*EXERCISE PROMPT*
Provide the data again in its entirety, exactly as given.

*INFORMATION SUPPLIED*
★ ★ ★ ★ ★ ★ ★
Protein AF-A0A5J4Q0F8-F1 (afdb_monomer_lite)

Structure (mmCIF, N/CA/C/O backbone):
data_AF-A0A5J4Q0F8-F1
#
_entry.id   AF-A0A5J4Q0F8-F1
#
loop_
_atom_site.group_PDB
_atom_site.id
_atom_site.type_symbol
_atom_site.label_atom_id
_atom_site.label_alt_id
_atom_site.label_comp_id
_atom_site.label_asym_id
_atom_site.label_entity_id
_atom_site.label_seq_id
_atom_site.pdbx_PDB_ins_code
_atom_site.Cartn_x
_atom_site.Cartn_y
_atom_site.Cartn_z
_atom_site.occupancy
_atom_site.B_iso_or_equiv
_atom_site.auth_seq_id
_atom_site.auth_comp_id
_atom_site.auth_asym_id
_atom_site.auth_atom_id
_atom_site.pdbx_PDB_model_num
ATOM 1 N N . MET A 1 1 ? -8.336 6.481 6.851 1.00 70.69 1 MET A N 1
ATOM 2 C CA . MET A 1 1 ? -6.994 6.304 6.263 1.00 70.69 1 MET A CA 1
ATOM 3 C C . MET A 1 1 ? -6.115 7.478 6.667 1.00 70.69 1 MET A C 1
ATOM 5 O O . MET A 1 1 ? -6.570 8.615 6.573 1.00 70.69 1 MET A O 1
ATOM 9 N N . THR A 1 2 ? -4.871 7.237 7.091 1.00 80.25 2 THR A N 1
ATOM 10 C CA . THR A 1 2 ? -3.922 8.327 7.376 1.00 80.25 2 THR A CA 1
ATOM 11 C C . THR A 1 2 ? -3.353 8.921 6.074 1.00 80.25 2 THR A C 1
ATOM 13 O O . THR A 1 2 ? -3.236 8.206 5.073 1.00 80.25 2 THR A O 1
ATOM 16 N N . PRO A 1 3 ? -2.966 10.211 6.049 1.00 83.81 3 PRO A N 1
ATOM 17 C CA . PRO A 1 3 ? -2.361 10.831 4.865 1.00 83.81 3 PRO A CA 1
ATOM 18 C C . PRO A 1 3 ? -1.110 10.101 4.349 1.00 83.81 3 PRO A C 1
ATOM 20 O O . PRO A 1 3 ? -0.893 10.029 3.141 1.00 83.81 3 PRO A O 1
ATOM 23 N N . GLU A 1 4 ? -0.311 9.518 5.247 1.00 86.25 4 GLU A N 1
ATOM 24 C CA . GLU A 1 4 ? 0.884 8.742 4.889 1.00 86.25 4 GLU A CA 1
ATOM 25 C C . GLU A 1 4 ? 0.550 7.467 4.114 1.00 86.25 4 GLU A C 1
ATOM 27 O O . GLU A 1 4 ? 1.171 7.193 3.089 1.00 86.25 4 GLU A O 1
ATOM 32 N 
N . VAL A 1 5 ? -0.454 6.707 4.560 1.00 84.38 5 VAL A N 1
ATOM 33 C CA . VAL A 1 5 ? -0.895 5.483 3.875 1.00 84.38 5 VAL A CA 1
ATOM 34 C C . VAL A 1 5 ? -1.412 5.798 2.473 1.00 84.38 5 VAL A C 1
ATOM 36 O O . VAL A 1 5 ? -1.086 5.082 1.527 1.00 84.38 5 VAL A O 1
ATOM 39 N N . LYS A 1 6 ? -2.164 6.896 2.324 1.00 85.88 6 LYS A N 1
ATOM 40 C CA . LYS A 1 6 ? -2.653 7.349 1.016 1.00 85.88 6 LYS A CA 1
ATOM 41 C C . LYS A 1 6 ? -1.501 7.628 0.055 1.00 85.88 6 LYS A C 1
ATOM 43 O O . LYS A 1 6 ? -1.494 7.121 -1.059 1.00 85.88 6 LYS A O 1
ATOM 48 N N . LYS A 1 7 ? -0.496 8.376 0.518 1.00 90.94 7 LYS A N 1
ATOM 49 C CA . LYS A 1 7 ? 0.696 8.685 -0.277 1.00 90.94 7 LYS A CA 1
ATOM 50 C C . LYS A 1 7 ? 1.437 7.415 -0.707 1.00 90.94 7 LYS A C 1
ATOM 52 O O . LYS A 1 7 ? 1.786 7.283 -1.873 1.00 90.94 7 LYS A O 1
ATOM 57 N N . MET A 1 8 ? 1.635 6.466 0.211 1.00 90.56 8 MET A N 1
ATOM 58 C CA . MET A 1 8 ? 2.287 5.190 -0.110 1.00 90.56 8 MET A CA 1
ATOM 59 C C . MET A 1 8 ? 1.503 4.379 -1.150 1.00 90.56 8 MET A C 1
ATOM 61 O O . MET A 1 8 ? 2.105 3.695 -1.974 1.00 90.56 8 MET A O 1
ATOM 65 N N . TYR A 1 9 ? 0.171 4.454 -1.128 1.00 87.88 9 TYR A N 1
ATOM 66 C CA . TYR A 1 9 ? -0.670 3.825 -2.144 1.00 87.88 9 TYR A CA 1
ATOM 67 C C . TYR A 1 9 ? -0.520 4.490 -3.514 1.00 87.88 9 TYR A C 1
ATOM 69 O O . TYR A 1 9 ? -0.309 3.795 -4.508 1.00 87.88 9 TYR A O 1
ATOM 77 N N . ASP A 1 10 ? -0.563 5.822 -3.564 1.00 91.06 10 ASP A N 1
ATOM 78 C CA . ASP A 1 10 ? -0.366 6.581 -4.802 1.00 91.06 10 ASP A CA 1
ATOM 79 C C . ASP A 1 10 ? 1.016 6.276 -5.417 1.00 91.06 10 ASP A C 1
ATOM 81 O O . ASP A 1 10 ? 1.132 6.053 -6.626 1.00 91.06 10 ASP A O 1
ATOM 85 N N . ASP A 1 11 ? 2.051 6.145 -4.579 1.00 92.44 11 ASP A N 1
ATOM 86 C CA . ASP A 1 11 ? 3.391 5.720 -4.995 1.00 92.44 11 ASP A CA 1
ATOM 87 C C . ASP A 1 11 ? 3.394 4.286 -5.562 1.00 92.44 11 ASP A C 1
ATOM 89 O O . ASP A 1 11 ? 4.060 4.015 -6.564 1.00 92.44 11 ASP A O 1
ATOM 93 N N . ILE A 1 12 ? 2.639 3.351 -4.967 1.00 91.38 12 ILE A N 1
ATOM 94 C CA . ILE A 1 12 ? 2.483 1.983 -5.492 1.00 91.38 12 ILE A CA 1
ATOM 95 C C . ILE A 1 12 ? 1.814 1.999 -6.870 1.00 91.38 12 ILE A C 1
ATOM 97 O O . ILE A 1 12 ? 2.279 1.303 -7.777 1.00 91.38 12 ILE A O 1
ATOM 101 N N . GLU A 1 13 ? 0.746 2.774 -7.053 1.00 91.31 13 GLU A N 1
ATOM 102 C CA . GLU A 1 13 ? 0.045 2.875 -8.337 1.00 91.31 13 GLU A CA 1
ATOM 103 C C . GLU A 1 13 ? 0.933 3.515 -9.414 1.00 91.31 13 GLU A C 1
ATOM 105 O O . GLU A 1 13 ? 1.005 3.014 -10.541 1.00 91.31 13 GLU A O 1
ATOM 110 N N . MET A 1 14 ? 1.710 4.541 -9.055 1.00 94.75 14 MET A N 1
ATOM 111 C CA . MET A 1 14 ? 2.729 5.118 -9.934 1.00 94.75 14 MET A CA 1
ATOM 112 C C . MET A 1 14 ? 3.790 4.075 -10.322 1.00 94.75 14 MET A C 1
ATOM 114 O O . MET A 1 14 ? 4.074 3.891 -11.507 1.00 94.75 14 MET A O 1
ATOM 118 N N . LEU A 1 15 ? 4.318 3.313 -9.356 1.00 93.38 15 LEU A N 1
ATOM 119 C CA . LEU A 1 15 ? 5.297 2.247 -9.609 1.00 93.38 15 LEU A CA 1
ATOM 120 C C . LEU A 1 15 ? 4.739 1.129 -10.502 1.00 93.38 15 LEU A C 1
★ ★ ★ ★ ★ ★ ★
*ANSWER AREA*
Protein AF-A0A5J4Q0F8-F1 (afdb_monomer_lite)

Structure (mmCIF, N/CA/C/O backbone):
data_AF-A0A5J4Q0F8-F1
#
_entry.id   AF-A0A5J4Q0F8-F1
#
loop_
_atom_site.group_PDB
_atom_site.id
_atom_site.type_symbol
_atom_site.label_atom_id
_atom_site.label_alt_id
_atom_site.label_comp_id
_atom_site.label_asym_id
_atom_site.label_entity_id
_atom_site.label_seq_id
_atom_site.pdbx_PDB_ins_code
_atom_site.Cartn_x
_atom_site.Cartn_y
_atom_site.Cartn_z
_atom_site.occupancy
_atom_site.B_iso_or_equiv
_atom_site.auth_seq_id
_atom_site.auth_comp_id
_atom_site.auth_asym_id
_atom_site.auth_atom_id
_atom_site.pdbx_PDB_model_num
ATOM 1 N N . MET A 1 1 ? -8.336 6.481 6.851 1.00 70.69 1 MET A N 1
ATOM 2 C CA . MET A 1 1 ? -6.994 6.304 6.263 1.00 70.69 1 MET A CA 1
ATOM 3 C C . MET A 1 1 ? -6.115 7.478 6.667 1.00 70.69 1 MET A C 1
ATOM 5 O O . MET A 1 1 ? -6.570 8.615 6.573 1.00 70.69 1 MET A O 1
ATOM 9 N N . THR A 1 2 ? -4.871 7.237 7.091 1.00 80.25 2 THR A N 1
ATOM 10 C CA . THR A 1 2 ? -3.922 8.327 7.376 1.00 80.25 2 THR A CA 1
ATOM 11 C C . THR A 1 2 ? -3.353 8.921 6.074 1.00 80.25 2 THR A C 1
ATOM 13 O O . THR A 1 2 ? -3.236 8.206 5.073 1.00 80.25 2 THR A O 1
ATOM 16 N N . PRO A 1 3 ? -2.966 10.211 6.049 1.00 83.81 3 PRO A N 1
ATOM 17 C CA . PRO A 1 3 ? -2.361 10.831 4.865 1.00 83.81 3 PRO A CA 1
ATOM 18 C C . PRO A 1 3 ? -1.110 10.101 4.349 1.00 83.81 3 PRO A C 1
ATOM 20 O O . PRO A 1 3 ? -0.893 10.029 3.141 1.00 83.81 3 PRO A O 1
ATOM 23 N N . GLU A 1 4 ? -0.311 9.518 5.247 1.00 86.25 4 GLU A N 1
ATOM 24 C CA . GLU A 1 4 ? 0.884 8.742 4.889 1.00 86.25 4 GLU A CA 1
ATOM 25 C C . GLU A 1 4 ? 0.550 7.467 4.114 1.00 86.25 4 GLU A C 1
ATOM 27 O O . GLU A 1 4 ? 1.171 7.193 3.089 1.00 86.25 4 GLU A O 1
ATOM 32 N 
N . VAL A 1 5 ? -0.454 6.707 4.560 1.00 84.38 5 VAL A N 1
ATOM 33 C CA . VAL A 1 5 ? -0.895 5.483 3.875 1.00 84.38 5 VAL A CA 1
ATOM 34 C C . VAL A 1 5 ? -1.412 5.798 2.473 1.00 84.38 5 VAL A C 1
ATOM 36 O O . VAL A 1 5 ? -1.086 5.082 1.527 1.00 84.38 5 VAL A O 1
ATOM 39 N N . LYS A 1 6 ? -2.164 6.896 2.324 1.00 85.88 6 LYS A N 1
ATOM 40 C CA . LYS A 1 6 ? -2.653 7.349 1.016 1.00 85.88 6 LYS A CA 1
ATOM 41 C C . LYS A 1 6 ? -1.501 7.628 0.055 1.00 85.88 6 LYS A C 1
ATOM 43 O O . LYS A 1 6 ? -1.494 7.121 -1.059 1.00 85.88 6 LYS A O 1
ATOM 48 N N . LYS A 1 7 ? -0.496 8.376 0.518 1.00 90.94 7 LYS A N 1
ATOM 49 C CA . LYS A 1 7 ? 0.696 8.685 -0.277 1.00 90.94 7 LYS A CA 1
ATOM 50 C C . LYS A 1 7 ? 1.437 7.415 -0.707 1.00 90.94 7 LYS A C 1
ATOM 52 O O . LYS A 1 7 ? 1.786 7.283 -1.873 1.00 90.94 7 LYS A O 1
ATOM 57 N N . MET A 1 8 ? 1.635 6.466 0.211 1.00 90.56 8 MET A N 1
ATOM 58 C CA . MET A 1 8 ? 2.287 5.190 -0.110 1.00 90.56 8 MET A CA 1
ATOM 59 C C . MET A 1 8 ? 1.503 4.379 -1.150 1.00 90.56 8 MET A C 1
ATOM 61 O O . MET A 1 8 ? 2.105 3.695 -1.974 1.00 90.56 8 MET A O 1
ATOM 65 N N . TYR A 1 9 ? 0.171 4.454 -1.128 1.00 87.88 9 TYR A N 1
ATOM 66 C CA . TYR A 1 9 ? -0.670 3.825 -2.144 1.00 87.88 9 TYR A CA 1
ATOM 67 C C . TYR A 1 9 ? -0.520 4.490 -3.514 1.00 87.88 9 TYR A C 1
ATOM 69 O O . TYR A 1 9 ? -0.309 3.795 -4.508 1.00 87.88 9 TYR A O 1
ATOM 77 N N . ASP A 1 10 ? -0.563 5.822 -3.564 1.00 91.06 10 ASP A N 1
ATOM 78 C CA . ASP A 1 10 ? -0.366 6.581 -4.802 1.00 91.06 10 ASP A CA 1
ATOM 79 C C . ASP A 1 10 ? 1.016 6.276 -5.417 1.00 91.06 10 ASP A C 1
ATOM 81 O O . ASP A 1 10 ? 1.132 6.053 -6.626 1.00 91.06 10 ASP A O 1
ATOM 85 N N . ASP A 1 11 ? 2.051 6.145 -4.579 1.00 92.44 11 ASP A N 1
ATOM 86 C CA . ASP A 1 11 ? 3.391 5.720 -4.995 1.00 92.44 11 ASP A CA 1
ATOM 87 C C . ASP A 1 11 ? 3.394 4.286 -5.562 1.00 92.44 11 ASP A C 1
ATOM 89 O O . ASP A 1 11 ? 4.060 4.015 -6.564 1.00 92.44 11 ASP A O 1
ATOM 93 N N . ILE A 1 12 ? 2.639 3.351 -4.967 1.00 91.38 12 ILE A N 1
ATOM 94 C CA . ILE A 1 12 ? 2.483 1.983 -5.492 1.00 91.38 12 ILE A CA 1
ATOM 95 C C . ILE A 1 12 ? 1.814 1.999 -6.870 1.00 91.38 12 ILE A C 1
ATOM 97 O O . ILE A 1 12 ? 2.279 1.303 -7.777 1.00 91.38 12 ILE A O 1
ATOM 101 N N . GLU A 1 13 ? 0.746 2.774 -7.053 1.00 91.31 13 GLU A N 1
ATOM 102 C CA . GLU A 1 13 ? 0.045 2.875 -8.337 1.00 91.31 13 GLU A CA 1
ATOM 103 C C . GLU A 1 13 ? 0.933 3.515 -9.414 1.00 91.31 13 GLU A C 1
ATOM 105 O O . GLU A 1 13 ? 1.005 3.014 -10.541 1.00 91.31 13 GLU A O 1
ATOM 110 N N . MET A 1 14 ? 1.710 4.541 -9.055 1.00 94.75 14 MET A N 1
ATOM 111 C CA . MET A 1 14 ? 2.729 5.118 -9.934 1.00 94.75 14 MET A CA 1
ATOM 112 C C . MET A 1 14 ? 3.790 4.075 -10.322 1.00 94.75 14 MET A C 1
ATOM 114 O O . MET A 1 14 ? 4.074 3.891 -11.507 1.00 94.75 14 MET A O 1
ATOM 118 N N . LEU A 1 15 ? 4.318 3.313 -9.356 1.00 93.38 15 LEU A N 1
ATOM 119 C CA . LEU A 1 15 ? 5.297 2.247 -9.609 1.00 93.38 15 LEU A CA 1
ATOM 120 C C . LEU A 1 15 ? 4.739 1.129 -10.502 1.00 93.38 15 LEU A C 1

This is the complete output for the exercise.